Mit einem Satz war der General auf den Beinen. Die Flasche flog im hohen Bogen von seinem Schoß. Sie fiel auf den Boden, zerbrach aber nicht, sondern rollte ein Stück, bevor Lansing sie erwischte und aufhob.

»Sie haben es gefunden!« kreischte er. »Was ist es? Nun reden Sie schon.«

»General, setzen Sie sich!« sagte Lansing. Er sprach scharf, als weise er ein ungezogenes Kind zurecht.

Erstaunt über Lansings Ton ließ sich der General folgsam auf dem Schlafsack nieder. Lansing reichte ihm die Flasche. Er nahm sie und plazierte sie wieder auf seinem Schoß. »Und nun wollen wir alles in Ruhe besprechen«, sagte Mary. »Wir sollten uns genau überlegen, was wir tun wollen. Ich hatte Edward vorgeschlagen, unsere Entdeckung geheimzuhalten, aber er erinnerte mich an den Handel, den wir abgeschlossen hatten.«

»Aber warum?« rief der General. »Warum wollten Sie nichts sagen?«

»Weil das, was wir gefunden haben, sich unserem Verständnis entzieht. Wir kennen eine Funktion des Dinges, aber es gibt keine Möglichkeit, sie zu kontrollieren. Das Gerät ist gefährlich, man darf nicht mit ihm herumspielen. Wir dachten, irgendwo müßte ein Kontrollraum sein, haben aber keinen gefunden.« »Sie sind Ingenieurin«, sagte Jürgens. »Das macht Sie in dieser Hinsicht zu dem qualifiziertesten Mitglied der Gruppe. Warum erzählen Sie uns nicht einfach, was Sie gefunden haben?« »Willst du es nicht erzählen, Edward?« fragte sie. »Nein, es ist deine Aufgabe«, sagte Lansing.

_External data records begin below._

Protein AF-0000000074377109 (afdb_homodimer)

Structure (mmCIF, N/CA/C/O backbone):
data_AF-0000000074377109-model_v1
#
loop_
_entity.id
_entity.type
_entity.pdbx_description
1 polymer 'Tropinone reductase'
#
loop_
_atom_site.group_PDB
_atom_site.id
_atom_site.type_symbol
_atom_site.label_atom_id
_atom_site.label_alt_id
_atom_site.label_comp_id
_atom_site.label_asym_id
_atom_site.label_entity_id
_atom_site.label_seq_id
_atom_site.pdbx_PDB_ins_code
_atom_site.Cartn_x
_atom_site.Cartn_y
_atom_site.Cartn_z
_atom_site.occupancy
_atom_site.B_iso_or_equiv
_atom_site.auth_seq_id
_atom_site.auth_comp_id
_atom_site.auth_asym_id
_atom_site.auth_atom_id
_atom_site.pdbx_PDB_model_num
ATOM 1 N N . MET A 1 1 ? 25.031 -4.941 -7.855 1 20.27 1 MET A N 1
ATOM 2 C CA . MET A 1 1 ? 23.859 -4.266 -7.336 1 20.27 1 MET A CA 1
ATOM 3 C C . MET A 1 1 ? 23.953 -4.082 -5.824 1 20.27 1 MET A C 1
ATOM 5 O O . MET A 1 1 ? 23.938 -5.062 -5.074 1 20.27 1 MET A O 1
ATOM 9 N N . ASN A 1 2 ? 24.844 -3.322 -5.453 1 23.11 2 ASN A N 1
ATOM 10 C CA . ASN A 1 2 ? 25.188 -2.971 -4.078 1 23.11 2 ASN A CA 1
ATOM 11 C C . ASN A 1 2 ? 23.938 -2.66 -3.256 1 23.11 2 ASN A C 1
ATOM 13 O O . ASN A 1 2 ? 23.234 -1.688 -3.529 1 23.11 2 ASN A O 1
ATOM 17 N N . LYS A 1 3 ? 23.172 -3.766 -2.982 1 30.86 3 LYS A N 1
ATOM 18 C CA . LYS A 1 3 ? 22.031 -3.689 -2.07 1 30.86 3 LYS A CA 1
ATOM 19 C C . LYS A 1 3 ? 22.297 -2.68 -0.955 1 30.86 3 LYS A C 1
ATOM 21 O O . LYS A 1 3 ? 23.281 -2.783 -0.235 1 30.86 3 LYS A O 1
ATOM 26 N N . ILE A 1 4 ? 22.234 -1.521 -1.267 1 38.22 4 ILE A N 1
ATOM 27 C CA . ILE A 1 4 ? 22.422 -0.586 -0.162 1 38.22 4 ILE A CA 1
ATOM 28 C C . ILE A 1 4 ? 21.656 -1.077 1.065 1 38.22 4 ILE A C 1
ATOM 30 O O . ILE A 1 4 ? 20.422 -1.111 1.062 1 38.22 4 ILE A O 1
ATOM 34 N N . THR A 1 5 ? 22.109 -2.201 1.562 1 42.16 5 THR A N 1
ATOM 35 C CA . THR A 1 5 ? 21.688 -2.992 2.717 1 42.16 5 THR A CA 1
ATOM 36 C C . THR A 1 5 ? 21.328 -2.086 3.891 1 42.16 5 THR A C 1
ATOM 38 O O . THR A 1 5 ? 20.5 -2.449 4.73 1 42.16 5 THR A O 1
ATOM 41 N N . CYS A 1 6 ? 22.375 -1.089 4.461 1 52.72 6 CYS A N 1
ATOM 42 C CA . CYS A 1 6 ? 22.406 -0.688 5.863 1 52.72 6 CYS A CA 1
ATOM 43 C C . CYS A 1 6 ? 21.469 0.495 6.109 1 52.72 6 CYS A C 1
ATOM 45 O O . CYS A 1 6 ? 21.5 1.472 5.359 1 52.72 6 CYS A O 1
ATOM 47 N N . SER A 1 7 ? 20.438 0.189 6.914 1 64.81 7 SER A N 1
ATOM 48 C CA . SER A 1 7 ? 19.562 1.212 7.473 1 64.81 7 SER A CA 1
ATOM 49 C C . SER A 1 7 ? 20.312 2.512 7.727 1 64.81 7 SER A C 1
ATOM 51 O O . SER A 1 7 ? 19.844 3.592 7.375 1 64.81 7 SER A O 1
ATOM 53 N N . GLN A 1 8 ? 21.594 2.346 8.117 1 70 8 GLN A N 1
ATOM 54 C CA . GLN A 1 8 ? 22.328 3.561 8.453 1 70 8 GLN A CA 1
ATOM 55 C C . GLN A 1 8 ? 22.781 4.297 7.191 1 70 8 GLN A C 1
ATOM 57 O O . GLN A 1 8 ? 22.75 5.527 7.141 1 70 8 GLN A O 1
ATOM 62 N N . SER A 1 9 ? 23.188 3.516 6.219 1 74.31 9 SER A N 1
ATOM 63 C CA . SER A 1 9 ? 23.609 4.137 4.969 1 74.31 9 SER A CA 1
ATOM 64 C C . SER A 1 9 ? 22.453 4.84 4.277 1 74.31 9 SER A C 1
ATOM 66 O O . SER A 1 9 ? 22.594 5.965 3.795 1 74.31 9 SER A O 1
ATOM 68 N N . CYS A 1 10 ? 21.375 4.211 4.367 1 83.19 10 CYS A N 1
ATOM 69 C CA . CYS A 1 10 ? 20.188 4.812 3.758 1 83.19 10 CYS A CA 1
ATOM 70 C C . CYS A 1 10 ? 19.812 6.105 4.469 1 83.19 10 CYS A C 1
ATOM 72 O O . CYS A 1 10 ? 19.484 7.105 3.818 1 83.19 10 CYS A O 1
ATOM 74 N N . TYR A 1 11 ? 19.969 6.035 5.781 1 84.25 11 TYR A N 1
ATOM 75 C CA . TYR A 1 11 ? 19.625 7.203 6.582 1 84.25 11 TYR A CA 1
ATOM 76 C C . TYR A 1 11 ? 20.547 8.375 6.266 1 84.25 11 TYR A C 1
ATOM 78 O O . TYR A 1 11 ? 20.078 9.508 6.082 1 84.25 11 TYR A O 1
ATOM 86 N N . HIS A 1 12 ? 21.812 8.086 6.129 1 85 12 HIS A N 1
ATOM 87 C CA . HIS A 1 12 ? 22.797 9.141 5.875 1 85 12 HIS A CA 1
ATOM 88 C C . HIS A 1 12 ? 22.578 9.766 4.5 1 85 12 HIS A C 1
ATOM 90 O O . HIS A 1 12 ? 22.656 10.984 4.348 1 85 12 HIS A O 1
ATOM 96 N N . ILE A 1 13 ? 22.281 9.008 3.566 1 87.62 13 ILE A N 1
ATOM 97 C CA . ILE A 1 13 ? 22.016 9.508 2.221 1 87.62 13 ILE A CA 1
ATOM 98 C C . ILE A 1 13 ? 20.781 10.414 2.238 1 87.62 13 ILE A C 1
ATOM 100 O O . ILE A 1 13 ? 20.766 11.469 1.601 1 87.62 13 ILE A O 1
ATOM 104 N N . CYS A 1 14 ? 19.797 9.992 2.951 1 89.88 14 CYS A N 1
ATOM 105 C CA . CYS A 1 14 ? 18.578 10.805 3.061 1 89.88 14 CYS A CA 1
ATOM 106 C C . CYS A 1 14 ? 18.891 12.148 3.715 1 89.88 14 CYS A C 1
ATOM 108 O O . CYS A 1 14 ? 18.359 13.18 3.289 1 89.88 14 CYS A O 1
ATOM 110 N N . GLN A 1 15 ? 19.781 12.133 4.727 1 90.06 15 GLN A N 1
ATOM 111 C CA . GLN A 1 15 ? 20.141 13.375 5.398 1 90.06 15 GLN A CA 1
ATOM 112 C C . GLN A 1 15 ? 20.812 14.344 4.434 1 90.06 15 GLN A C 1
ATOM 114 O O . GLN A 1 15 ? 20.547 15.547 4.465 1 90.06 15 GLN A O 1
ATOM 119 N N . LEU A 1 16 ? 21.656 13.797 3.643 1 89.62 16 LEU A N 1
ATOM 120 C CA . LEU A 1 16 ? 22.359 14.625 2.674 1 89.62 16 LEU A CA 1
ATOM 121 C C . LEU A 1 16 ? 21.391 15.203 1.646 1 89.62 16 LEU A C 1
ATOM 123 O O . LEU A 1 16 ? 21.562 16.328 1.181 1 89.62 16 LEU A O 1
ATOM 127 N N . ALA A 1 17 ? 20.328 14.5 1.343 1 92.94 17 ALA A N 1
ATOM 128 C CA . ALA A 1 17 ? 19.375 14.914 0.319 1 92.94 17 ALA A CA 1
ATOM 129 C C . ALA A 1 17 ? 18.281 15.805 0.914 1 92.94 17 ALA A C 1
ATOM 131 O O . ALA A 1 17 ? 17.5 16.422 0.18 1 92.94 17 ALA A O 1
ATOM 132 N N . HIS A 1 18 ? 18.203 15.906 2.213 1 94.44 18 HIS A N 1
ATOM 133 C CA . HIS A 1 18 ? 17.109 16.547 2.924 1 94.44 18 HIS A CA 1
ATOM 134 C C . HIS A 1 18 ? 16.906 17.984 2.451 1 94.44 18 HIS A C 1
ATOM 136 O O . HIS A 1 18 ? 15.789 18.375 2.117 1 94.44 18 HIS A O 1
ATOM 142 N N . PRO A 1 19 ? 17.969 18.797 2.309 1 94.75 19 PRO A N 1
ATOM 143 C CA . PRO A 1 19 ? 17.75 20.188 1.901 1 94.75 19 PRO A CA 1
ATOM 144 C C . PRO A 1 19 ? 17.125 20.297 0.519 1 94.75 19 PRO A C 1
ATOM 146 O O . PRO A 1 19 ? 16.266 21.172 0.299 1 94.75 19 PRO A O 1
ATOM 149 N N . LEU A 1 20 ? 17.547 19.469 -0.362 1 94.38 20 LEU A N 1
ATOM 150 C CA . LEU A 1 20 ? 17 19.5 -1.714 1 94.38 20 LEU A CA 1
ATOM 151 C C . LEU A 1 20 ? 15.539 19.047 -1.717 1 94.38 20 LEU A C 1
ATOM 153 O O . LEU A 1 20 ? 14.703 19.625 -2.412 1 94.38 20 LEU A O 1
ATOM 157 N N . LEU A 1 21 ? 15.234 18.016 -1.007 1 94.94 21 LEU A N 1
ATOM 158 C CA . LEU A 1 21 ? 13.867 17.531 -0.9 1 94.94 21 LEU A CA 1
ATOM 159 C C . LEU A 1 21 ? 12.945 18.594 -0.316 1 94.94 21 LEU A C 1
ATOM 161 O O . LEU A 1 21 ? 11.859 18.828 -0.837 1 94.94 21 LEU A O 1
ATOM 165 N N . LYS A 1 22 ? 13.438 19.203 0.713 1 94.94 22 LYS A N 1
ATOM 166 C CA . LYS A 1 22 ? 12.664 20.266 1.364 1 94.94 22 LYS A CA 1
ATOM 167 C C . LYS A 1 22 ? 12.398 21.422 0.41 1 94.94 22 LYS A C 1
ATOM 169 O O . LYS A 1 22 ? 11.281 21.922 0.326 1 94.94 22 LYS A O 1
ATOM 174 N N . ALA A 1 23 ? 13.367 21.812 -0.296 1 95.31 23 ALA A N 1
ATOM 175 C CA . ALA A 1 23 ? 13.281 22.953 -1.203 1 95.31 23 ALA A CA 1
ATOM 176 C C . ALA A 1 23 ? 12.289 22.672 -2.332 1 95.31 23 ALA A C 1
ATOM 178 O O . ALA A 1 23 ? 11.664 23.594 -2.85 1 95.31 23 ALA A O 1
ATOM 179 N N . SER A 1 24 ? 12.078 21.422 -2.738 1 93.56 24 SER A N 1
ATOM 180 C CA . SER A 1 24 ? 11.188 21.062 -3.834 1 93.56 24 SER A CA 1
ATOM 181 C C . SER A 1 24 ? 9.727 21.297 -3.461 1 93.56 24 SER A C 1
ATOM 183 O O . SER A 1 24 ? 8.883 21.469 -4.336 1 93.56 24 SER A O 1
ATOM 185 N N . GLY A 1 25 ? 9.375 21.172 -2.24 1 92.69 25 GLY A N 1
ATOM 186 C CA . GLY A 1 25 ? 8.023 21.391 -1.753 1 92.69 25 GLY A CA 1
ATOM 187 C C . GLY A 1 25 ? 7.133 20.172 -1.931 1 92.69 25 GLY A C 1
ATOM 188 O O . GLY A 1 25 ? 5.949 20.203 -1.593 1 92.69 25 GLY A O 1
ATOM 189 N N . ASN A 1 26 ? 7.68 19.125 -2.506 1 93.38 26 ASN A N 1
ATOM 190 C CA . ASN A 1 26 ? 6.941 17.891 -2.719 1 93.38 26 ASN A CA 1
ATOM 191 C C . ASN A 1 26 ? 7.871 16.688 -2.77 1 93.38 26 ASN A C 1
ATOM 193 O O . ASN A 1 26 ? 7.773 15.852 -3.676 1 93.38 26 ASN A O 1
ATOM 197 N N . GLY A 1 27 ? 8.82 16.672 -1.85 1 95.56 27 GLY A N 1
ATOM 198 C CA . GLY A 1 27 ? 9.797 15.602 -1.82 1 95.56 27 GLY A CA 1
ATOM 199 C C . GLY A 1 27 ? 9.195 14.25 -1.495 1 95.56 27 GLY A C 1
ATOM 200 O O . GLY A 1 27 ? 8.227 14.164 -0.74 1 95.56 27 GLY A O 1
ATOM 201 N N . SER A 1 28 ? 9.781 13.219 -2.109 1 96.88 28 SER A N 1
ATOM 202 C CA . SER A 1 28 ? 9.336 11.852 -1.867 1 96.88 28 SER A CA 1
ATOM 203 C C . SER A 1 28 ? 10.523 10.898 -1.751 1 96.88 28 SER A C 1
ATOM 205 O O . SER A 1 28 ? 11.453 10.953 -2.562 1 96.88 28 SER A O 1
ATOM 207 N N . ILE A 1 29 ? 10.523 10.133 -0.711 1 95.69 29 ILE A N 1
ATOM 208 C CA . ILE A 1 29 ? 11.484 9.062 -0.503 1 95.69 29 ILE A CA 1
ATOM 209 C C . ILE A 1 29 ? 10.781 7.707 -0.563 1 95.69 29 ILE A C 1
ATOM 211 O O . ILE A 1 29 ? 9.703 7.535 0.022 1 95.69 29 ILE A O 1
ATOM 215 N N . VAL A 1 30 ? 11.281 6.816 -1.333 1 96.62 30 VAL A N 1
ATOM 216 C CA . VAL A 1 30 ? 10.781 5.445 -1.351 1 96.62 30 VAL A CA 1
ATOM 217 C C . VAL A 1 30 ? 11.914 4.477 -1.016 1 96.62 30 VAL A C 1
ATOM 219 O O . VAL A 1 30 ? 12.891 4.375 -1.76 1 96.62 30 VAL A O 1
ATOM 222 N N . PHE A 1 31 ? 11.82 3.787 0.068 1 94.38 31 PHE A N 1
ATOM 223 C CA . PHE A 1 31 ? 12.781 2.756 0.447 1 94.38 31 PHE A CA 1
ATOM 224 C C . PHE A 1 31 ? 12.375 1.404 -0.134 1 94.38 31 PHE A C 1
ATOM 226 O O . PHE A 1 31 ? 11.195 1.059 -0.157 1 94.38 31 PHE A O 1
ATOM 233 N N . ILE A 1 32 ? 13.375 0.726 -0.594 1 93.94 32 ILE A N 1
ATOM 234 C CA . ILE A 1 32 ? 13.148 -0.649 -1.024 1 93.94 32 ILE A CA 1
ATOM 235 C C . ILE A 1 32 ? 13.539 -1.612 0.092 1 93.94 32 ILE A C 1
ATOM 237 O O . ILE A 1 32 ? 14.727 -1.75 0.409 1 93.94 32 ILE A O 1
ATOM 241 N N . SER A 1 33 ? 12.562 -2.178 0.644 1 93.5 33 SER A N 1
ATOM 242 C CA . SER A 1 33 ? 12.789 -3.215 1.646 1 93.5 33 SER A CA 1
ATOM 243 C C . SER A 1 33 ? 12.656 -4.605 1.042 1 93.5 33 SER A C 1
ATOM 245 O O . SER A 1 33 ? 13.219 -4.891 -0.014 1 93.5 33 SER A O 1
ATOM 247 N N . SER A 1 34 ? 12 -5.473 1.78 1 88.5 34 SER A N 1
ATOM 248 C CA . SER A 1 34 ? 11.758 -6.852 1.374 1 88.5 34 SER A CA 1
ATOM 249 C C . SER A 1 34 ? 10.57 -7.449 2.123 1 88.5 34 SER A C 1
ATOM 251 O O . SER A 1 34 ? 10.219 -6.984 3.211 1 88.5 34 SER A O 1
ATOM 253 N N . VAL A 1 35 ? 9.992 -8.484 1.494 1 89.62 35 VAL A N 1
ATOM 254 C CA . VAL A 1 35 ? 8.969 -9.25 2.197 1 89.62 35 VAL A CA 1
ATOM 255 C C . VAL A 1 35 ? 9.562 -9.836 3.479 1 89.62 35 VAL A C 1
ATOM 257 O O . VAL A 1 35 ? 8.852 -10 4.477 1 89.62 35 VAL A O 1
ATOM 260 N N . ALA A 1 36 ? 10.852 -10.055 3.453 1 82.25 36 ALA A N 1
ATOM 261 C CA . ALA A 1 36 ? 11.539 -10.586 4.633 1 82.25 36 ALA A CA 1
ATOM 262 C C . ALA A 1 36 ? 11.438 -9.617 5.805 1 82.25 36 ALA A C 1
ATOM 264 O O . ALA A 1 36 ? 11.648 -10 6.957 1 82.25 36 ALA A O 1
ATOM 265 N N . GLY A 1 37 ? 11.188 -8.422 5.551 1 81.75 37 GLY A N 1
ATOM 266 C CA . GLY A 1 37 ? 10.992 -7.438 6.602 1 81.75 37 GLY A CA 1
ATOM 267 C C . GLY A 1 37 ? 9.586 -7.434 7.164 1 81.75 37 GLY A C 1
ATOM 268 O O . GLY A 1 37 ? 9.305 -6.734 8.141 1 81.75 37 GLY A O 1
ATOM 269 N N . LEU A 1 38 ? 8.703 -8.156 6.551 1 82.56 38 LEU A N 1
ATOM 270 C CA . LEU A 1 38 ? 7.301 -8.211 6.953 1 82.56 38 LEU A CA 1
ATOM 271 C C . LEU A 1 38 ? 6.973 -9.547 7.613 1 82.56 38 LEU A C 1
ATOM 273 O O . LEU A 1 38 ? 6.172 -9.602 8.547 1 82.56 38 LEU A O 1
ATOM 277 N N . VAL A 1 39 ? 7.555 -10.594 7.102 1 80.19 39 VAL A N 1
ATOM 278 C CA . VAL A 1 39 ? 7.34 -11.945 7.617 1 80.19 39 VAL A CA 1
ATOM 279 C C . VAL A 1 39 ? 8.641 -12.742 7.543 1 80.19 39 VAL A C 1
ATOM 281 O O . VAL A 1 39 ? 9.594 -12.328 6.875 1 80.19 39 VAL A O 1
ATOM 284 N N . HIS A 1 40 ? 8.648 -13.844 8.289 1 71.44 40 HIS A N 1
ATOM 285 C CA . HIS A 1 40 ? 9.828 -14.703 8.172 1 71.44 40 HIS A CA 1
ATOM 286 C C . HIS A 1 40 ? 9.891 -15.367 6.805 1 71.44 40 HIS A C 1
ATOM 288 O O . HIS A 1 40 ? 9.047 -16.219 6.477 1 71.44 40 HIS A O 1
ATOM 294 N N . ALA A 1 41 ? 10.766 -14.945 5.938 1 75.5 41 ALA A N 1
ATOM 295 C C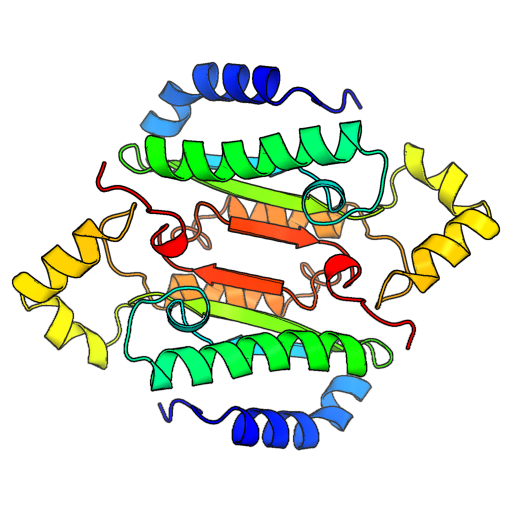A . ALA A 1 41 ? 10.891 -15.469 4.578 1 75.5 41 ALA A CA 1
ATOM 296 C C . ALA A 1 41 ? 12.359 -15.656 4.199 1 75.5 41 ALA A C 1
ATOM 298 O O . ALA A 1 41 ? 12.672 -16 3.055 1 75.5 41 ALA A O 1
ATOM 299 N N . SER A 1 42 ? 13.273 -15.328 5.145 1 74.75 42 SER A N 1
ATOM 300 C CA . SER A 1 42 ? 14.711 -15.492 4.941 1 74.75 42 SER A CA 1
ATOM 301 C C . SER A 1 42 ? 15.438 -15.664 6.27 1 74.75 42 SER A C 1
ATOM 303 O O . SER A 1 42 ? 14.883 -16.203 7.227 1 74.75 42 SER A O 1
ATOM 305 N N . SER A 1 43 ? 16.734 -15.297 6.246 1 70.12 43 SER A N 1
ATOM 306 C CA . SER A 1 43 ? 17.469 -15.391 7.496 1 70.12 43 SER A CA 1
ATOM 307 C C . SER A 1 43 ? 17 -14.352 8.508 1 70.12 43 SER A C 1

Mary erzählte. Gebannt lauschten die anderen ihrem Bericht. Es gab ein paar Zwischenfragen, aber nicht viele. Nachdem sie geendet hatte, folgte eine lange Pause. Schließlich brach Jürgens das Schweigen. »Wenn ich Sie richtig verstehe, dann sind Sie der Überzeugung, daß die Menschen, die hier lebten, einen Vorstoß zu anderen Welten unternommen haben. Zu fernen Planeten, genauer gesagt, und nicht zu Alternativwelten.« »Daß es Alternativwelten gibt, ist ihnen vielleicht gar nicht bewußt gewesen«, sagte Lansing.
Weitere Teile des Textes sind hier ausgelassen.